**YOUR GOAL**
Set down exactly, from the records below, the line with "ATOM 204 O O" through the line with "ATOM 220 C C", and nothing else.

**STUDY MATERIAL**
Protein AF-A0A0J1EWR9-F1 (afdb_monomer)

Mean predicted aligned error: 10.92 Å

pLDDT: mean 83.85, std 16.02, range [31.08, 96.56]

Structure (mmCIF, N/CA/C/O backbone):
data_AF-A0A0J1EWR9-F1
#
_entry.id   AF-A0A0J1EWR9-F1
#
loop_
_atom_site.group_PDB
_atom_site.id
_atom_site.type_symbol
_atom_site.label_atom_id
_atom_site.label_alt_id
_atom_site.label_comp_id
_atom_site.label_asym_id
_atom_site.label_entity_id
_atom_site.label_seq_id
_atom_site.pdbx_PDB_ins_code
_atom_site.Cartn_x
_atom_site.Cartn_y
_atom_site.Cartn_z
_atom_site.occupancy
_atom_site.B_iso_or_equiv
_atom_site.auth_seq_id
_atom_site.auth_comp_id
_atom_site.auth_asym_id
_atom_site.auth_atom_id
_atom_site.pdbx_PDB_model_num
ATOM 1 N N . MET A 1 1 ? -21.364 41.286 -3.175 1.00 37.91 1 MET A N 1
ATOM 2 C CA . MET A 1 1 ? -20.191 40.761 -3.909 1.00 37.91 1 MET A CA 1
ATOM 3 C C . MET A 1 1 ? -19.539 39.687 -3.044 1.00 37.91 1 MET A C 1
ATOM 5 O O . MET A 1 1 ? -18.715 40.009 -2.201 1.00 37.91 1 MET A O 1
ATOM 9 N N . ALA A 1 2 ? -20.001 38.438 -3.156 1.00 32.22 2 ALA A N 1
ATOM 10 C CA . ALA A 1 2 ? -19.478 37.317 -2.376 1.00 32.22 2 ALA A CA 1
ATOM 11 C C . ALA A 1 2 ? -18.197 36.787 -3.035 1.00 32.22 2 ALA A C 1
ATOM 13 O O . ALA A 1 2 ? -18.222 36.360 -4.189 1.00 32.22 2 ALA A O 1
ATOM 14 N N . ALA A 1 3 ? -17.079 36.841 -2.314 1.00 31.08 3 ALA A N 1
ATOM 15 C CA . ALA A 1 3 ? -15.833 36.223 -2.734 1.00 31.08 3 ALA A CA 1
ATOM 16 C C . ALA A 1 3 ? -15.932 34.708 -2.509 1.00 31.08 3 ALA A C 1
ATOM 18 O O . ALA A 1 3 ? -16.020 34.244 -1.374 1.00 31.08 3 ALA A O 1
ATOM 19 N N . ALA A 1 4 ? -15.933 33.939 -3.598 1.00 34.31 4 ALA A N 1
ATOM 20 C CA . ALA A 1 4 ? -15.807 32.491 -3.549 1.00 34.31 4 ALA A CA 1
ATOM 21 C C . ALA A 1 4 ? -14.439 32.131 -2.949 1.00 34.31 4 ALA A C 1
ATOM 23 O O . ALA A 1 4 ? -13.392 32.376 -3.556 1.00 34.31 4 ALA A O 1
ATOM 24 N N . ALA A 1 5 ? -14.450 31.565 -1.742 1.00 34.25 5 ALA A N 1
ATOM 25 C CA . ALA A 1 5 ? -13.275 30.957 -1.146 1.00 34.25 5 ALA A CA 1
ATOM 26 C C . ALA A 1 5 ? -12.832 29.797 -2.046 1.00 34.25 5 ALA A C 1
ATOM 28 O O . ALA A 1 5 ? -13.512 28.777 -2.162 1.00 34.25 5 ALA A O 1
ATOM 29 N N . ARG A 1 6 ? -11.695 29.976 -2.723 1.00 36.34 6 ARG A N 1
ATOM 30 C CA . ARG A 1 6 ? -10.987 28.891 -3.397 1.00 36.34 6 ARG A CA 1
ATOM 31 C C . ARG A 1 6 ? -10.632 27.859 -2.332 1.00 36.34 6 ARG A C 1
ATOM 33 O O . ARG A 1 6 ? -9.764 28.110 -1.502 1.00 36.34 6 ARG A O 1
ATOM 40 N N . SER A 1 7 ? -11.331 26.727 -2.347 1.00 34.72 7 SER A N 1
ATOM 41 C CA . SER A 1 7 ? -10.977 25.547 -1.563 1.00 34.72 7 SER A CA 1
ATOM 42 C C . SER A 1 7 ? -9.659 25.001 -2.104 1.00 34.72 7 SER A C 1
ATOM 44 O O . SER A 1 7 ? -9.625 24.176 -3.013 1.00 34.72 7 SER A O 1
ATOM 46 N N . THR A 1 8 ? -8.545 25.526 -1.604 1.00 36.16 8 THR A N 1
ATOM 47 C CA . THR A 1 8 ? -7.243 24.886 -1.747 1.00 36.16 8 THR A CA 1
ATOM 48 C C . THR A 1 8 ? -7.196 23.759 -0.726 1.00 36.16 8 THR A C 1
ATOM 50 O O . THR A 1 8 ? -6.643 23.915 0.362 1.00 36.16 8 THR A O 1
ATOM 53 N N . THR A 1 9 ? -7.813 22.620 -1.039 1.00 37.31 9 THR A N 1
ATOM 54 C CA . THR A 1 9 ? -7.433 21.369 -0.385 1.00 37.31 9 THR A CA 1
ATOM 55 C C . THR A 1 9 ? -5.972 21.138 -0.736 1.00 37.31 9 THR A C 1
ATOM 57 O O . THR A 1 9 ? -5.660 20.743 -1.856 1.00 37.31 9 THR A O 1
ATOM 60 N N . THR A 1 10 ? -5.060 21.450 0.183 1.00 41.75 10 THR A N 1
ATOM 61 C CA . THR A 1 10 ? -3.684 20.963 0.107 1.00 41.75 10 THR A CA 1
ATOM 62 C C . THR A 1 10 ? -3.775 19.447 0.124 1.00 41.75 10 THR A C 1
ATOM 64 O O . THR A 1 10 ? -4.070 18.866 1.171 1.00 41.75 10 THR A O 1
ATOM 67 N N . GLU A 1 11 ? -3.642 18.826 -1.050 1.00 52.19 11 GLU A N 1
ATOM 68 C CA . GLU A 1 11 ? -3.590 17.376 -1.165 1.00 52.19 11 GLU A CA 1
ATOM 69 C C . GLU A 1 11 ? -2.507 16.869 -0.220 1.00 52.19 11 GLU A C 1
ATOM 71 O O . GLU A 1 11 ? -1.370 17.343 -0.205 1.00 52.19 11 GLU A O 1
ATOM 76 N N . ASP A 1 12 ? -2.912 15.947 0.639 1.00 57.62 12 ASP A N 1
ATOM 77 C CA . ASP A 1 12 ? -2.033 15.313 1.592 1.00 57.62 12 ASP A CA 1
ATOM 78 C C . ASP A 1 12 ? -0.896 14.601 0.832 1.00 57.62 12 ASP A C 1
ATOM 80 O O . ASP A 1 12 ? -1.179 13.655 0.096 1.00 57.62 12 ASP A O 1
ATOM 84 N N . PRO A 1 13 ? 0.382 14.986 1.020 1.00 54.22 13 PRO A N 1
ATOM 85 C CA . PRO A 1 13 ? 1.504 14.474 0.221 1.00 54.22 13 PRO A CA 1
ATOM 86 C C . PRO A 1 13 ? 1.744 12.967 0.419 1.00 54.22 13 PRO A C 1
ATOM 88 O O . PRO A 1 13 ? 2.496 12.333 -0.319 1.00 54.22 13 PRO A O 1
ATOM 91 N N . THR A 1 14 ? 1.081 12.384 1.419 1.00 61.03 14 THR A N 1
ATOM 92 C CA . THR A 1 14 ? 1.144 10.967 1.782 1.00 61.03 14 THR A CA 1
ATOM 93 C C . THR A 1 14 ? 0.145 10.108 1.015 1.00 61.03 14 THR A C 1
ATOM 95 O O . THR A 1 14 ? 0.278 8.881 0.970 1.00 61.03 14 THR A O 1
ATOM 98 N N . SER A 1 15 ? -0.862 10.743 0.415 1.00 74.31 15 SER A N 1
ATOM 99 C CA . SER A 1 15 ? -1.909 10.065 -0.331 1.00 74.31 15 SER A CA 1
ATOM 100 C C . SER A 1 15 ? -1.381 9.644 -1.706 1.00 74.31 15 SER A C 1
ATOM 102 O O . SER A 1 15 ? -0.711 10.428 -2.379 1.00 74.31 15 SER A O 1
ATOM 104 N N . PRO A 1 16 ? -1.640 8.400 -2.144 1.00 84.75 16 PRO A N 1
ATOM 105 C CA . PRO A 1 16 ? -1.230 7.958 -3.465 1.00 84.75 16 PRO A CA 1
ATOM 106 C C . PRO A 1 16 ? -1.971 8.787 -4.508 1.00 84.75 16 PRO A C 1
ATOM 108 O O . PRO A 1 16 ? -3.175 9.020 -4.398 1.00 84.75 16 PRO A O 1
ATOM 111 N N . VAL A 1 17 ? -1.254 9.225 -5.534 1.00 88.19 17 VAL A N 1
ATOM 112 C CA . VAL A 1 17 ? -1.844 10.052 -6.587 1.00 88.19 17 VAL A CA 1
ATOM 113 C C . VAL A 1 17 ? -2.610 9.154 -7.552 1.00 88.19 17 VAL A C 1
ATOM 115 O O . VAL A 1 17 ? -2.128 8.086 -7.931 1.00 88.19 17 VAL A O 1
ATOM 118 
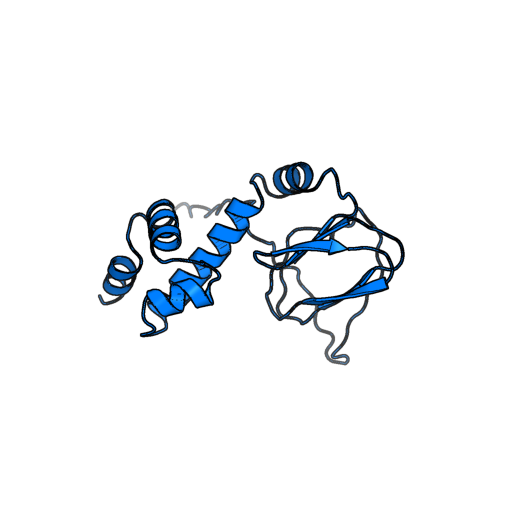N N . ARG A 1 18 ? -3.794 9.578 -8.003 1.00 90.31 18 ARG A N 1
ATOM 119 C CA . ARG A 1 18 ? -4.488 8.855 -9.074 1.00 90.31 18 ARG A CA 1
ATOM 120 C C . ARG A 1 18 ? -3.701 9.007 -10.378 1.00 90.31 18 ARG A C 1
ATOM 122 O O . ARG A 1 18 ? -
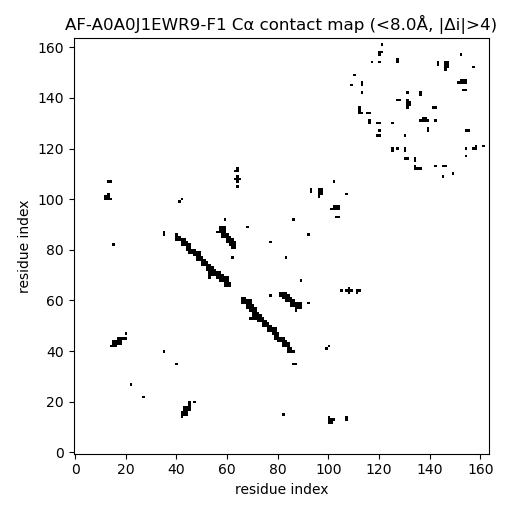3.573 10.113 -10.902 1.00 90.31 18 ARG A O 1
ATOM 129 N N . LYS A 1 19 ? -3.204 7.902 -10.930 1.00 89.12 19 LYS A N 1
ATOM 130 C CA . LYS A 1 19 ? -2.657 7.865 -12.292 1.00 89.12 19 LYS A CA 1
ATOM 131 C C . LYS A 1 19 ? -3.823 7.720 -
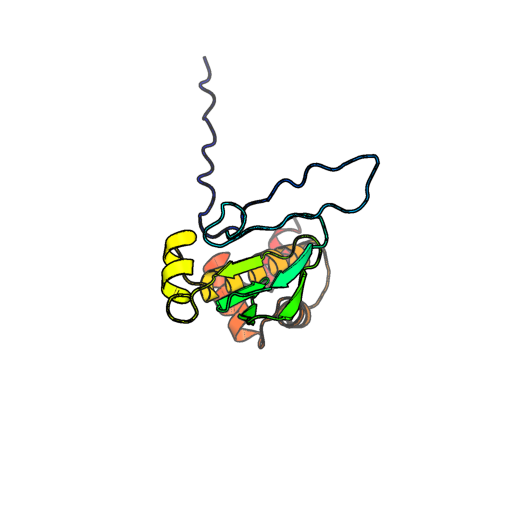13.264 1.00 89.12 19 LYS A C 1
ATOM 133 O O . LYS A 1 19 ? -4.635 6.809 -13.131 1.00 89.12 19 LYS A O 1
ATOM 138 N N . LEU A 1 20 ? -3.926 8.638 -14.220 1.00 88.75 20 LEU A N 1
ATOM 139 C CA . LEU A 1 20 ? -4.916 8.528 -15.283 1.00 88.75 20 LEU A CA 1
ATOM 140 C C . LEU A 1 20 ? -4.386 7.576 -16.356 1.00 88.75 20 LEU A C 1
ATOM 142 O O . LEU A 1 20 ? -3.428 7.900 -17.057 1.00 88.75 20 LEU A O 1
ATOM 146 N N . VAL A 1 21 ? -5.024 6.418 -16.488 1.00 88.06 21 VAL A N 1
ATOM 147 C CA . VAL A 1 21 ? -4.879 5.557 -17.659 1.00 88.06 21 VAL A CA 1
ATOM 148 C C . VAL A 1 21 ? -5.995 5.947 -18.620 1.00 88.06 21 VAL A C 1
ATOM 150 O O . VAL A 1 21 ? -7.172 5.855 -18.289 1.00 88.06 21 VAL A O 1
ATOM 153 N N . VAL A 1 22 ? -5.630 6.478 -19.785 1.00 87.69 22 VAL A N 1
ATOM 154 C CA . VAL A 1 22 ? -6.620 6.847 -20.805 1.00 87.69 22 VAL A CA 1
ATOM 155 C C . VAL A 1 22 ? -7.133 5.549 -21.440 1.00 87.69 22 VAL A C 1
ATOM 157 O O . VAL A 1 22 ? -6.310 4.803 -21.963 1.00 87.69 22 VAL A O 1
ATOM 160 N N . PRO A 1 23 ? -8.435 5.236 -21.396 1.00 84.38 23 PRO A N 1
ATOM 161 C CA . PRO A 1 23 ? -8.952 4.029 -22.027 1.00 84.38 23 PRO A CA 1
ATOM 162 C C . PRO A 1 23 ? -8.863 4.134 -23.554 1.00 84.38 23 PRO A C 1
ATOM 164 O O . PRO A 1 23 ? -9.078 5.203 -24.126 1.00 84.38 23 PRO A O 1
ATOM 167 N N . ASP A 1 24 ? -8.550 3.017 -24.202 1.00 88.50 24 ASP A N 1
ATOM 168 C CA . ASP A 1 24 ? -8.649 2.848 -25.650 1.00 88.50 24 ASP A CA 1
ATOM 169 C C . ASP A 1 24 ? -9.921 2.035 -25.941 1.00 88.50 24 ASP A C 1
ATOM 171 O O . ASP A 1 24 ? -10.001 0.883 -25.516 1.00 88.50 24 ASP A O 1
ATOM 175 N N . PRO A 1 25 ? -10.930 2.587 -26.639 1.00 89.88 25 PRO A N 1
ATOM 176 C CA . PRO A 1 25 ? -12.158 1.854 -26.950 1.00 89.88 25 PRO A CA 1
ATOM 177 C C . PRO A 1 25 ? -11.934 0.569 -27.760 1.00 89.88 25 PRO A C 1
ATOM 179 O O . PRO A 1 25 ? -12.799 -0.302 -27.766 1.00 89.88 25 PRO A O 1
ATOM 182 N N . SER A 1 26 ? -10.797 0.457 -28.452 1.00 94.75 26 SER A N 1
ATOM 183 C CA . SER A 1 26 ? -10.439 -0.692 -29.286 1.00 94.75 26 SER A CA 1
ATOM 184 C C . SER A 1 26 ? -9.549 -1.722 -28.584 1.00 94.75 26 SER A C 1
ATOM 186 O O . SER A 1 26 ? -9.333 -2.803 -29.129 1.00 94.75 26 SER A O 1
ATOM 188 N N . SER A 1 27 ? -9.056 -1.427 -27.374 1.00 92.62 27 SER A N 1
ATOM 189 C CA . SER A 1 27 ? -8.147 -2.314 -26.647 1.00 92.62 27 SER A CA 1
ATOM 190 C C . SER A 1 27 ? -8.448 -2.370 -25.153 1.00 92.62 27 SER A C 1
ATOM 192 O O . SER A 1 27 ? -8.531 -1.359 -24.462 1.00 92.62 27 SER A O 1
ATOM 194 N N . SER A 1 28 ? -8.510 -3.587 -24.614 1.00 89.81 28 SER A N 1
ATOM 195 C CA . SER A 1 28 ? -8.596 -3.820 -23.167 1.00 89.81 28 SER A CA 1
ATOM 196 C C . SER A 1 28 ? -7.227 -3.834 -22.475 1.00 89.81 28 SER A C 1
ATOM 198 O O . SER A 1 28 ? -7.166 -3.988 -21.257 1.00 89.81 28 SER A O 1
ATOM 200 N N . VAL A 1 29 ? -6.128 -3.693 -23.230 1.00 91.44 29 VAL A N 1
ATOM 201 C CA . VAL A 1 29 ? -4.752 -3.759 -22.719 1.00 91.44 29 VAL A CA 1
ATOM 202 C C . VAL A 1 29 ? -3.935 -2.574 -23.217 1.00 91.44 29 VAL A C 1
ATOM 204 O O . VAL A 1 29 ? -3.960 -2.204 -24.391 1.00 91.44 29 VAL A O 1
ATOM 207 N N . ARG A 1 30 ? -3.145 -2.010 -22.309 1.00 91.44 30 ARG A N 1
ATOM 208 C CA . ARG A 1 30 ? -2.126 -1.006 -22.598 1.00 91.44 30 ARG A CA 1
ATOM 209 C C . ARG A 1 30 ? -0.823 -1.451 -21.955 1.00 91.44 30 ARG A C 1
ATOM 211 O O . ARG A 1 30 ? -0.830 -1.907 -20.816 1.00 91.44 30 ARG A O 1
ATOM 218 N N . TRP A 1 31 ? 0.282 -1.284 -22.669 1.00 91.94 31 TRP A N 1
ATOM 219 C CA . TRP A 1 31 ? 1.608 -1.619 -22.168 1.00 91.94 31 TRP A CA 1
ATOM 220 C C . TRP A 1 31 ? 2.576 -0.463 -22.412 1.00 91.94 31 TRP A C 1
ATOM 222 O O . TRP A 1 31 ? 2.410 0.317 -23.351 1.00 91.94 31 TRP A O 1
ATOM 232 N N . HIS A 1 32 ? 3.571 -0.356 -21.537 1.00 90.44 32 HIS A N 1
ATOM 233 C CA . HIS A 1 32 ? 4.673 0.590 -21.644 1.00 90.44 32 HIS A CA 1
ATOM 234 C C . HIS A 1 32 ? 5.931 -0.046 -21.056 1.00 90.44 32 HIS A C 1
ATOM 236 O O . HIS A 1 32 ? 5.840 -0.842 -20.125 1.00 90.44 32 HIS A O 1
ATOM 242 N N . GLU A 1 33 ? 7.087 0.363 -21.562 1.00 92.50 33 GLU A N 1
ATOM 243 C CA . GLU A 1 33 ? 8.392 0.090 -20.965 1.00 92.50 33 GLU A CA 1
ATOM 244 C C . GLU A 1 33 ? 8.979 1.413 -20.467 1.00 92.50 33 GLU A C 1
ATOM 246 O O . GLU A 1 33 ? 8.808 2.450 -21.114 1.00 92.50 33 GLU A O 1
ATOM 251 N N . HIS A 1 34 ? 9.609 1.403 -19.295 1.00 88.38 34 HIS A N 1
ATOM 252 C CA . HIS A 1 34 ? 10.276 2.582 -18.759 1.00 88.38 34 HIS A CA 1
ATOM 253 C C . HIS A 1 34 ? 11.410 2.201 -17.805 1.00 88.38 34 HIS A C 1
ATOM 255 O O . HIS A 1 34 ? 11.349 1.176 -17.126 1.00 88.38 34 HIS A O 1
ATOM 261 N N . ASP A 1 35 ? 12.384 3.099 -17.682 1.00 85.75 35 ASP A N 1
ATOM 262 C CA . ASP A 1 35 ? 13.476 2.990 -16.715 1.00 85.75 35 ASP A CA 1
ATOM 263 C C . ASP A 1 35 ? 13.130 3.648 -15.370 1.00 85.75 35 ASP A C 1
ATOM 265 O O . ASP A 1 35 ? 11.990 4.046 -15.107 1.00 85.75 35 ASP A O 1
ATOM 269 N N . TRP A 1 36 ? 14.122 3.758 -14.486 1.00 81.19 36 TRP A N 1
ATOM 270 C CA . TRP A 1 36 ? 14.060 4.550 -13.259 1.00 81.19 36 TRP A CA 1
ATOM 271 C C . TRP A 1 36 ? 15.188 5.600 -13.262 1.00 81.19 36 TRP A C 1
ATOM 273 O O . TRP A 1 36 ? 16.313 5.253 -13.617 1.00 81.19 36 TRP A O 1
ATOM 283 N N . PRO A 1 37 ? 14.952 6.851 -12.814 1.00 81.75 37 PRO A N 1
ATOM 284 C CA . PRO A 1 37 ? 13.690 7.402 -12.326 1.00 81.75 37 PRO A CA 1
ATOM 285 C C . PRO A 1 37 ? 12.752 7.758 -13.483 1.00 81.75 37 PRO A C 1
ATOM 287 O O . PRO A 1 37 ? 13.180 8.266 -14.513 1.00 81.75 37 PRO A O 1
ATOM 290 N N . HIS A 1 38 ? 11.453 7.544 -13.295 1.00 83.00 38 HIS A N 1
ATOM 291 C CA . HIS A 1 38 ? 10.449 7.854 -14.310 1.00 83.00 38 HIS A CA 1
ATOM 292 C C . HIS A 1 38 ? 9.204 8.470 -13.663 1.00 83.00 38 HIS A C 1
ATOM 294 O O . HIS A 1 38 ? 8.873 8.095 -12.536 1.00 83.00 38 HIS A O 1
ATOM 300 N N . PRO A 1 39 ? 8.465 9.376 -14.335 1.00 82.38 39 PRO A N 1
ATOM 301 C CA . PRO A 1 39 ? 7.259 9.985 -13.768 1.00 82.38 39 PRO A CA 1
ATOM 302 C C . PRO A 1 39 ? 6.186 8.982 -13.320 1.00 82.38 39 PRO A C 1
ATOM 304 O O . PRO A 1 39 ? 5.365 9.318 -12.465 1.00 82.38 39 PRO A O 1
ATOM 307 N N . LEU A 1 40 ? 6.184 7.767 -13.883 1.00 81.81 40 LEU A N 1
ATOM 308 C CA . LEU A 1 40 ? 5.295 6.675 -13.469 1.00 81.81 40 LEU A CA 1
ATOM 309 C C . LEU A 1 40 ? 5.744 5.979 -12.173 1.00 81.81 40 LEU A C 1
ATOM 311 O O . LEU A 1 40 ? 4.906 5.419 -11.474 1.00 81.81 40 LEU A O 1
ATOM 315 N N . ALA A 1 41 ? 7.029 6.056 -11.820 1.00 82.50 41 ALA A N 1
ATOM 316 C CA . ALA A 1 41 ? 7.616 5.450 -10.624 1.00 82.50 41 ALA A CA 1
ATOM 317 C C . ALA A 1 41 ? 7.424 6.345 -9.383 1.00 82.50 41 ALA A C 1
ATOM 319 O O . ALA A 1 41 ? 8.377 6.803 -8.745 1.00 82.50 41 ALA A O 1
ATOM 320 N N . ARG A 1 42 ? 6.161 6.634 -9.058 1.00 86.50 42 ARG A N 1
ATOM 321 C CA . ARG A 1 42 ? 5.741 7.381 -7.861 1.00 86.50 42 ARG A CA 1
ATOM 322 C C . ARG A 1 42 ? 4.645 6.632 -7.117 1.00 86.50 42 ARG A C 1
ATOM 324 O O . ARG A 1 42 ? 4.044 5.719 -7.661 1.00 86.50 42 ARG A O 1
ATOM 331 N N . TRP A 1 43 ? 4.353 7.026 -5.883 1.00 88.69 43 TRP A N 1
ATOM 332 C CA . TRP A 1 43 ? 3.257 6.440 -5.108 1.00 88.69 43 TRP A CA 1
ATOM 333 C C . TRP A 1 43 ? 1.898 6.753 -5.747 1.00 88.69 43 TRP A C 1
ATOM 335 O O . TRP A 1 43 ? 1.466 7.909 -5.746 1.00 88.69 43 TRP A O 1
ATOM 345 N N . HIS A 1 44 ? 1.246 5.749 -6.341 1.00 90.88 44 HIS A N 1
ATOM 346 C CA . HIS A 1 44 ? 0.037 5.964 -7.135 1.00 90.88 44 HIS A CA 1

**RESULT OF THE TASK**
ATOM 204 O O . VAL A 1 29 ? -3.960 -2.204 -24.391 1.00 91.44 29 VAL A O 1
ATOM 207 N N . ARG A 1 30 ? -3.145 -2.010 -22.309 1.00 91.44 30 ARG A N 1
ATOM 208 C CA . ARG A 1 30 ? -2.126 -1.006 -22.598 1.00 91.44 30 ARG A CA 1
ATOM 209 C C . ARG A 1 30 ? -0.823 -1.451 -21.955 1.00 91.44 30 ARG A C 1
ATOM 211 O O . ARG A 1 30 ? -0.830 -1.907 -20.816 1.00 91.44 30 ARG A O 1
ATOM 218 N N . TRP A 1 31 ? 0.282 -1.284 -22.669 1.00 91.94 31 TRP A N 1
ATOM 219 C CA . TRP A 1 31 ? 1.608 -1.619 -22.168 1.00 91.94 31 TRP A CA 1
ATOM 220 C C . TRP A 1 31 ? 2.576 -0.463 -22.412 1.00 91.94 31 TRP A C 1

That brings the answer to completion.